Faiz: So, I’ve told you what needs to be done, generally. Tell me an approximate amount.

Person 1: Faiz, you tell us an amount.

Faiz: No, no, I won’t name an amount.

Person 1: No, you don’t name a price. Let Faiz.

Person 2: Wait, wait, wait.

Faiz: Ok, now, the President knows very well that the youth are angry for this particular reason. The President is not at all happy about having to give some posts to PPM people. He has put them into posts which will be the least influential when it comes to matters of the state.

The truth is that there is quite a lot of support for Maumoon too, and we have to accept that. If a political gathering is to be held in this country, at this moment it’s only PPM or MDP that can gather a good amount of people. No one else can do it, ok? This is the political reality of now.

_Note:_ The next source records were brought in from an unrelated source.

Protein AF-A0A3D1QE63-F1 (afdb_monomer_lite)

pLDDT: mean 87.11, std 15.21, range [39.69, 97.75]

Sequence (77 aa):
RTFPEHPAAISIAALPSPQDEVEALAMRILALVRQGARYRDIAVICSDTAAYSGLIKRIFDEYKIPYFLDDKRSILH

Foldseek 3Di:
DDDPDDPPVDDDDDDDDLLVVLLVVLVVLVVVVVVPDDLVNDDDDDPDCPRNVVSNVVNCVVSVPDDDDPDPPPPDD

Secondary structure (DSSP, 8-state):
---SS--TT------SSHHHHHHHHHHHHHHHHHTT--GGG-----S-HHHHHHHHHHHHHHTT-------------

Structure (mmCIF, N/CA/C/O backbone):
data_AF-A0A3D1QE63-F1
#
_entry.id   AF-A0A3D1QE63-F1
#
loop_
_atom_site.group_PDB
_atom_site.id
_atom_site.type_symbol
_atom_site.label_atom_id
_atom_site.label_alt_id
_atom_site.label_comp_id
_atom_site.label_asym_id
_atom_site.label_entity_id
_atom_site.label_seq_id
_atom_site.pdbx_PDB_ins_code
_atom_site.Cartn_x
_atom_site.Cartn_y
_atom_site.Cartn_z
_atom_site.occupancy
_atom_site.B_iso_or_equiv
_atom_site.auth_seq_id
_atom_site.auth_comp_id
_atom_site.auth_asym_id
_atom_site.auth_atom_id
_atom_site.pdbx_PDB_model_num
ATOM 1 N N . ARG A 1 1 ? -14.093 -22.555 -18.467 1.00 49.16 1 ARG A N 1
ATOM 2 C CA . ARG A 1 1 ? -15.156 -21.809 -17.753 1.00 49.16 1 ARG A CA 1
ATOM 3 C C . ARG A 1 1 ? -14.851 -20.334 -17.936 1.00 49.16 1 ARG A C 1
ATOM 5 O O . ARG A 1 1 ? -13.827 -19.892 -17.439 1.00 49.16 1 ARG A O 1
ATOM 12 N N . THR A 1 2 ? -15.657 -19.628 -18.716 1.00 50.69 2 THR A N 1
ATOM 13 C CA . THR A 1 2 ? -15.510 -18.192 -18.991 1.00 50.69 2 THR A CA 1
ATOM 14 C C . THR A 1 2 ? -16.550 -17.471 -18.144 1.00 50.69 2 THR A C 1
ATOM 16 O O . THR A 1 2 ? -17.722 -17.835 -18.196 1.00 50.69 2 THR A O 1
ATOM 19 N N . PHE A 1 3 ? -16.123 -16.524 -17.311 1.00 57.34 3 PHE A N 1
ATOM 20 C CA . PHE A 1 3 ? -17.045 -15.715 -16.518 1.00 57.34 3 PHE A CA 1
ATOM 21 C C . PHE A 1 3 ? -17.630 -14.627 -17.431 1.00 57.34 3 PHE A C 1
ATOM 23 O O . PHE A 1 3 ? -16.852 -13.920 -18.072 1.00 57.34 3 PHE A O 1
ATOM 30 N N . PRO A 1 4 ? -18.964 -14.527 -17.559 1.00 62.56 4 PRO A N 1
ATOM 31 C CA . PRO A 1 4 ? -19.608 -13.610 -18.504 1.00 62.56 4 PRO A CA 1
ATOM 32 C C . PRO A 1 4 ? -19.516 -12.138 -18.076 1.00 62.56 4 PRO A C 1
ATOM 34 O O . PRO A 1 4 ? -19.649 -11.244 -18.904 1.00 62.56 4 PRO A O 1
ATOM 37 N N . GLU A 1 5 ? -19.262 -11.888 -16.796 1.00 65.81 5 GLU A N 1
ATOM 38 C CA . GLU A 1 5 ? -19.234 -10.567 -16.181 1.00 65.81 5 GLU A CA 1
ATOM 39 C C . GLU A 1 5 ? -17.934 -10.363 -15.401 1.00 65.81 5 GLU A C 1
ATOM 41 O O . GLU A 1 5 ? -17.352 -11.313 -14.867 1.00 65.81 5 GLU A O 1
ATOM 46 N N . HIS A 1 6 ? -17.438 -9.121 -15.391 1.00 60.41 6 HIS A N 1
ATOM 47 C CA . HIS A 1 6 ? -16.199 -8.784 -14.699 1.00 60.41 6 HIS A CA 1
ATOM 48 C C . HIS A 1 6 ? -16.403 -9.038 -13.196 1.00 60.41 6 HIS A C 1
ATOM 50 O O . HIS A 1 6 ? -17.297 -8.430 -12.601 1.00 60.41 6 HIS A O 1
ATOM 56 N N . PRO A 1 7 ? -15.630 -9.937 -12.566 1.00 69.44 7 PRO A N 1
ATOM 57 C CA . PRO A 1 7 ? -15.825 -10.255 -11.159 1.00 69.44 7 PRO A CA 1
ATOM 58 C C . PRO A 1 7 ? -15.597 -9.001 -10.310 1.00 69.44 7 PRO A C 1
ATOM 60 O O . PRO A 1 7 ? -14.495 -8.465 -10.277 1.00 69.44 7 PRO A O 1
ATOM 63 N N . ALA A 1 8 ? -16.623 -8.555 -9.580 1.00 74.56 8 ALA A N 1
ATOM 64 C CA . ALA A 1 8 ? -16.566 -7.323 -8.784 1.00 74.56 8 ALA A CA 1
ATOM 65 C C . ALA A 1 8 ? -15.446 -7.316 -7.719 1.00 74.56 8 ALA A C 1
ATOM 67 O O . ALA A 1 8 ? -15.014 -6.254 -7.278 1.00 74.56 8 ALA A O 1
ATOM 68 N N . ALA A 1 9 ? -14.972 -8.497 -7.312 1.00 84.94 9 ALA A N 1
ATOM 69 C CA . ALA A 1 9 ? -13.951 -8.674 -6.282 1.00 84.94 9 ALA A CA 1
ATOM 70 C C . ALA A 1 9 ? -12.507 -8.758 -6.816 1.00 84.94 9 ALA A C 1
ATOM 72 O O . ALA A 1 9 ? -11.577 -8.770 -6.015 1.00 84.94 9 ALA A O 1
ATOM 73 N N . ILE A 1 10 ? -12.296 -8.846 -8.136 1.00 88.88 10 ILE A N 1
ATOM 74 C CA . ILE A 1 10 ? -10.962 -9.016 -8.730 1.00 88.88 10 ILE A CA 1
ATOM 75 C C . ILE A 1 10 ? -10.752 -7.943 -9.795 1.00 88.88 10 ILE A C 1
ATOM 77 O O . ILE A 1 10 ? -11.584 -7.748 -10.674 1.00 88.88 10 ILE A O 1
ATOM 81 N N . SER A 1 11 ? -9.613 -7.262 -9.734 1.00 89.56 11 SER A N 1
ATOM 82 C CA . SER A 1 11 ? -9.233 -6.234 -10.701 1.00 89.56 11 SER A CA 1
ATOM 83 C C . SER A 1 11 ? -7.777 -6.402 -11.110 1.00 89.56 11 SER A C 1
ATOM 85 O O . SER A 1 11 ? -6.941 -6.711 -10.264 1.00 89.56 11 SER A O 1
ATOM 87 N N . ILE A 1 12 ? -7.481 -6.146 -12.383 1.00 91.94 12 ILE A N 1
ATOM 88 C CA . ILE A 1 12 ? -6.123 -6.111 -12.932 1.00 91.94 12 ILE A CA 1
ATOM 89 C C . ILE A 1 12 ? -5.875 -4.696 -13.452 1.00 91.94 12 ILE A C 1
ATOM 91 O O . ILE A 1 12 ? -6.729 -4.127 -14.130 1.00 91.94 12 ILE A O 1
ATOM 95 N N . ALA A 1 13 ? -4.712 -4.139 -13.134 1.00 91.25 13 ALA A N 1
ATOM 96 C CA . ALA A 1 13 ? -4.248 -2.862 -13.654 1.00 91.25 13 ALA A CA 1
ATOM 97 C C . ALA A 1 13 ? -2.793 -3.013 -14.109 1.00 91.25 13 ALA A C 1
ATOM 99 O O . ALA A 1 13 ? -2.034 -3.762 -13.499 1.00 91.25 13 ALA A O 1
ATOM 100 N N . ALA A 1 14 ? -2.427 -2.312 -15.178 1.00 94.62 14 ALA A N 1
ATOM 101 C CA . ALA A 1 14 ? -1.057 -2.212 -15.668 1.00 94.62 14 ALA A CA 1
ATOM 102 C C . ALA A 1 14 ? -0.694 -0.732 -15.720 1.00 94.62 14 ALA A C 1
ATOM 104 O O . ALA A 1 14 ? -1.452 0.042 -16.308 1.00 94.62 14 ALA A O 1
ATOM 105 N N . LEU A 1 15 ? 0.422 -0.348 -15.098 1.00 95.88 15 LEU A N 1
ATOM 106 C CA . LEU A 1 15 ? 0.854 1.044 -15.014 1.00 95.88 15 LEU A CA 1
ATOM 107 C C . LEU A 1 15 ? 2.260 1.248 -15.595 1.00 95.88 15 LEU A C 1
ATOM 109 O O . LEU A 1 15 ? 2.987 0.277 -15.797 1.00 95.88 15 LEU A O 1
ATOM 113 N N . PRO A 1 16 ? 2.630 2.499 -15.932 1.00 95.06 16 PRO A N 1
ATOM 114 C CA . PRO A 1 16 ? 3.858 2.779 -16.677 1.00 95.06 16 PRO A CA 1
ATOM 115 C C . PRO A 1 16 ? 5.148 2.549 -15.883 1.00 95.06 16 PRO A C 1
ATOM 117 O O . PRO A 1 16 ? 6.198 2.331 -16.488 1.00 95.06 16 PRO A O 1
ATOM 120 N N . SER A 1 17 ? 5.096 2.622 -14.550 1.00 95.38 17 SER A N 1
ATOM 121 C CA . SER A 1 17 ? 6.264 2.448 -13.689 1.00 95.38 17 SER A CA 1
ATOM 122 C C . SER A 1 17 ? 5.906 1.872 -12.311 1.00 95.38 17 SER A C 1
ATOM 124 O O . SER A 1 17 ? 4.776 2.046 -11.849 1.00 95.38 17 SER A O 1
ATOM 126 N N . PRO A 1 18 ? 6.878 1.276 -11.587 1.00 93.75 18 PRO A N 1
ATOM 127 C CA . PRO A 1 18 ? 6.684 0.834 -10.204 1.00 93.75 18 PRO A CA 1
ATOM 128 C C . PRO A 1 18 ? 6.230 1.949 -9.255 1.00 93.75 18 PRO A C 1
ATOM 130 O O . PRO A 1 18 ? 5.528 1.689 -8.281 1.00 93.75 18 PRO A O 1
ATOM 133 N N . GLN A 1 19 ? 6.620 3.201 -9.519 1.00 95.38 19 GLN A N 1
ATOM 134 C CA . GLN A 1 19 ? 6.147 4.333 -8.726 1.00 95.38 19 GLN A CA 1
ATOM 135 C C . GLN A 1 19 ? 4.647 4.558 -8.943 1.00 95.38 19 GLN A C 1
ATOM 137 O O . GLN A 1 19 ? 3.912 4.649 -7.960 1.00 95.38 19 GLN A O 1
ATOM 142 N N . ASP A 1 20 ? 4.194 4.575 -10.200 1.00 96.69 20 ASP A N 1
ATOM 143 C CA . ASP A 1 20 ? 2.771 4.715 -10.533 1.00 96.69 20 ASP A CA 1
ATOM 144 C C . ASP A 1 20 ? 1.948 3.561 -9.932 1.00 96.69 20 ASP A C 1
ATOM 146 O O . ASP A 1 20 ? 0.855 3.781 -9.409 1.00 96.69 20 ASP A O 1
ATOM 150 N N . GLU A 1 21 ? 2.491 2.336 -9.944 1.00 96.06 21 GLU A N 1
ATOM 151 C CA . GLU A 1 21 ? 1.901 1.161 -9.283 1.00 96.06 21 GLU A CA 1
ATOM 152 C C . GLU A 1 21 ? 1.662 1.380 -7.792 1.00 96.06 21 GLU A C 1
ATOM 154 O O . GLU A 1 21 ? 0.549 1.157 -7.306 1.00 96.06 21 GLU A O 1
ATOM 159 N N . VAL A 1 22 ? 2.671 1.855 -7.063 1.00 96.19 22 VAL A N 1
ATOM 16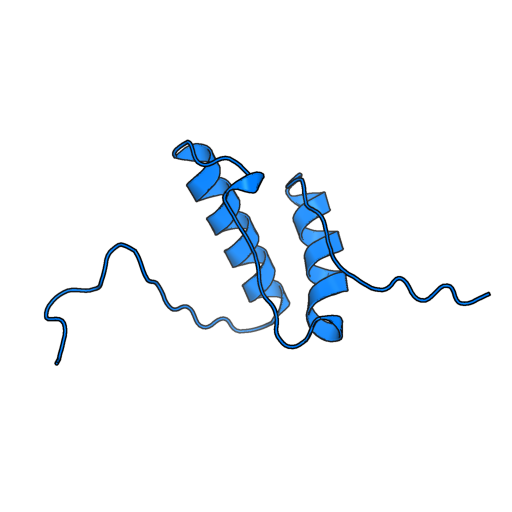0 C CA . VAL A 1 22 ? 2.552 2.077 -5.617 1.00 96.19 22 VAL A CA 1
ATOM 161 C C . VAL A 1 22 ? 1.635 3.262 -5.299 1.00 96.19 22 VAL A C 1
ATOM 163 O O . VAL A 1 22 ? 0.875 3.194 -4.331 1.00 96.19 22 VAL A O 1
ATOM 166 N N . GLU A 1 23 ? 1.642 4.324 -6.107 1.00 97.25 23 GLU A N 1
ATOM 167 C CA . GLU A 1 23 ? 0.724 5.459 -5.937 1.00 97.25 23 GLU A CA 1
ATOM 168 C C . GLU A 1 23 ? -0.736 5.043 -6.170 1.00 97.25 23 GLU A C 1
ATOM 170 O O . GLU A 1 23 ? -1.611 5.314 -5.340 1.00 97.25 23 GLU A O 1
ATOM 175 N N . ALA A 1 24 ? -1.012 4.308 -7.250 1.00 97.25 24 ALA A N 1
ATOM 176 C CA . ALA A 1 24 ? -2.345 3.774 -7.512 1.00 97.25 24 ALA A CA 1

We are not at all aiming to keep them close to us. The real objective is to destroy this… thing… that Maumoon has. This cannot be done by even Anni, or by anyone else in this country, unless we stay within them, and let them into the government. There is simply no other way. Now I’ve gone and said something I was not meaning to share! I have just shared with you a huge secret.

There is no way anyone can rule this country by sidelining Maumoon. We have to bring in people close to Maumoon, the youthful, educated citizens… Do you know? Already, they are themselves extending offers, claiming they don’t want to work with Maumoon, they prefer Waheed and want to continue working with him. Asking Waheed to get ready for the next government, many of these high level people we speak of.

So, in truth, what we want is to wipe Maumoon out of the picture. We won’t bother DRP (Dhivehi Rayithunge Party). We know very well that they are not capable of taking any portion of the Maldives. What’s left is MDP. Efforts are underway now to clean out MDP too. Even now the evil people in it are being pushed out and it’s becoming cleaner. So that’s how things are now.

Okay now I am making way for a remuneration. Even this credit term that I am giving now is worth a lot of money.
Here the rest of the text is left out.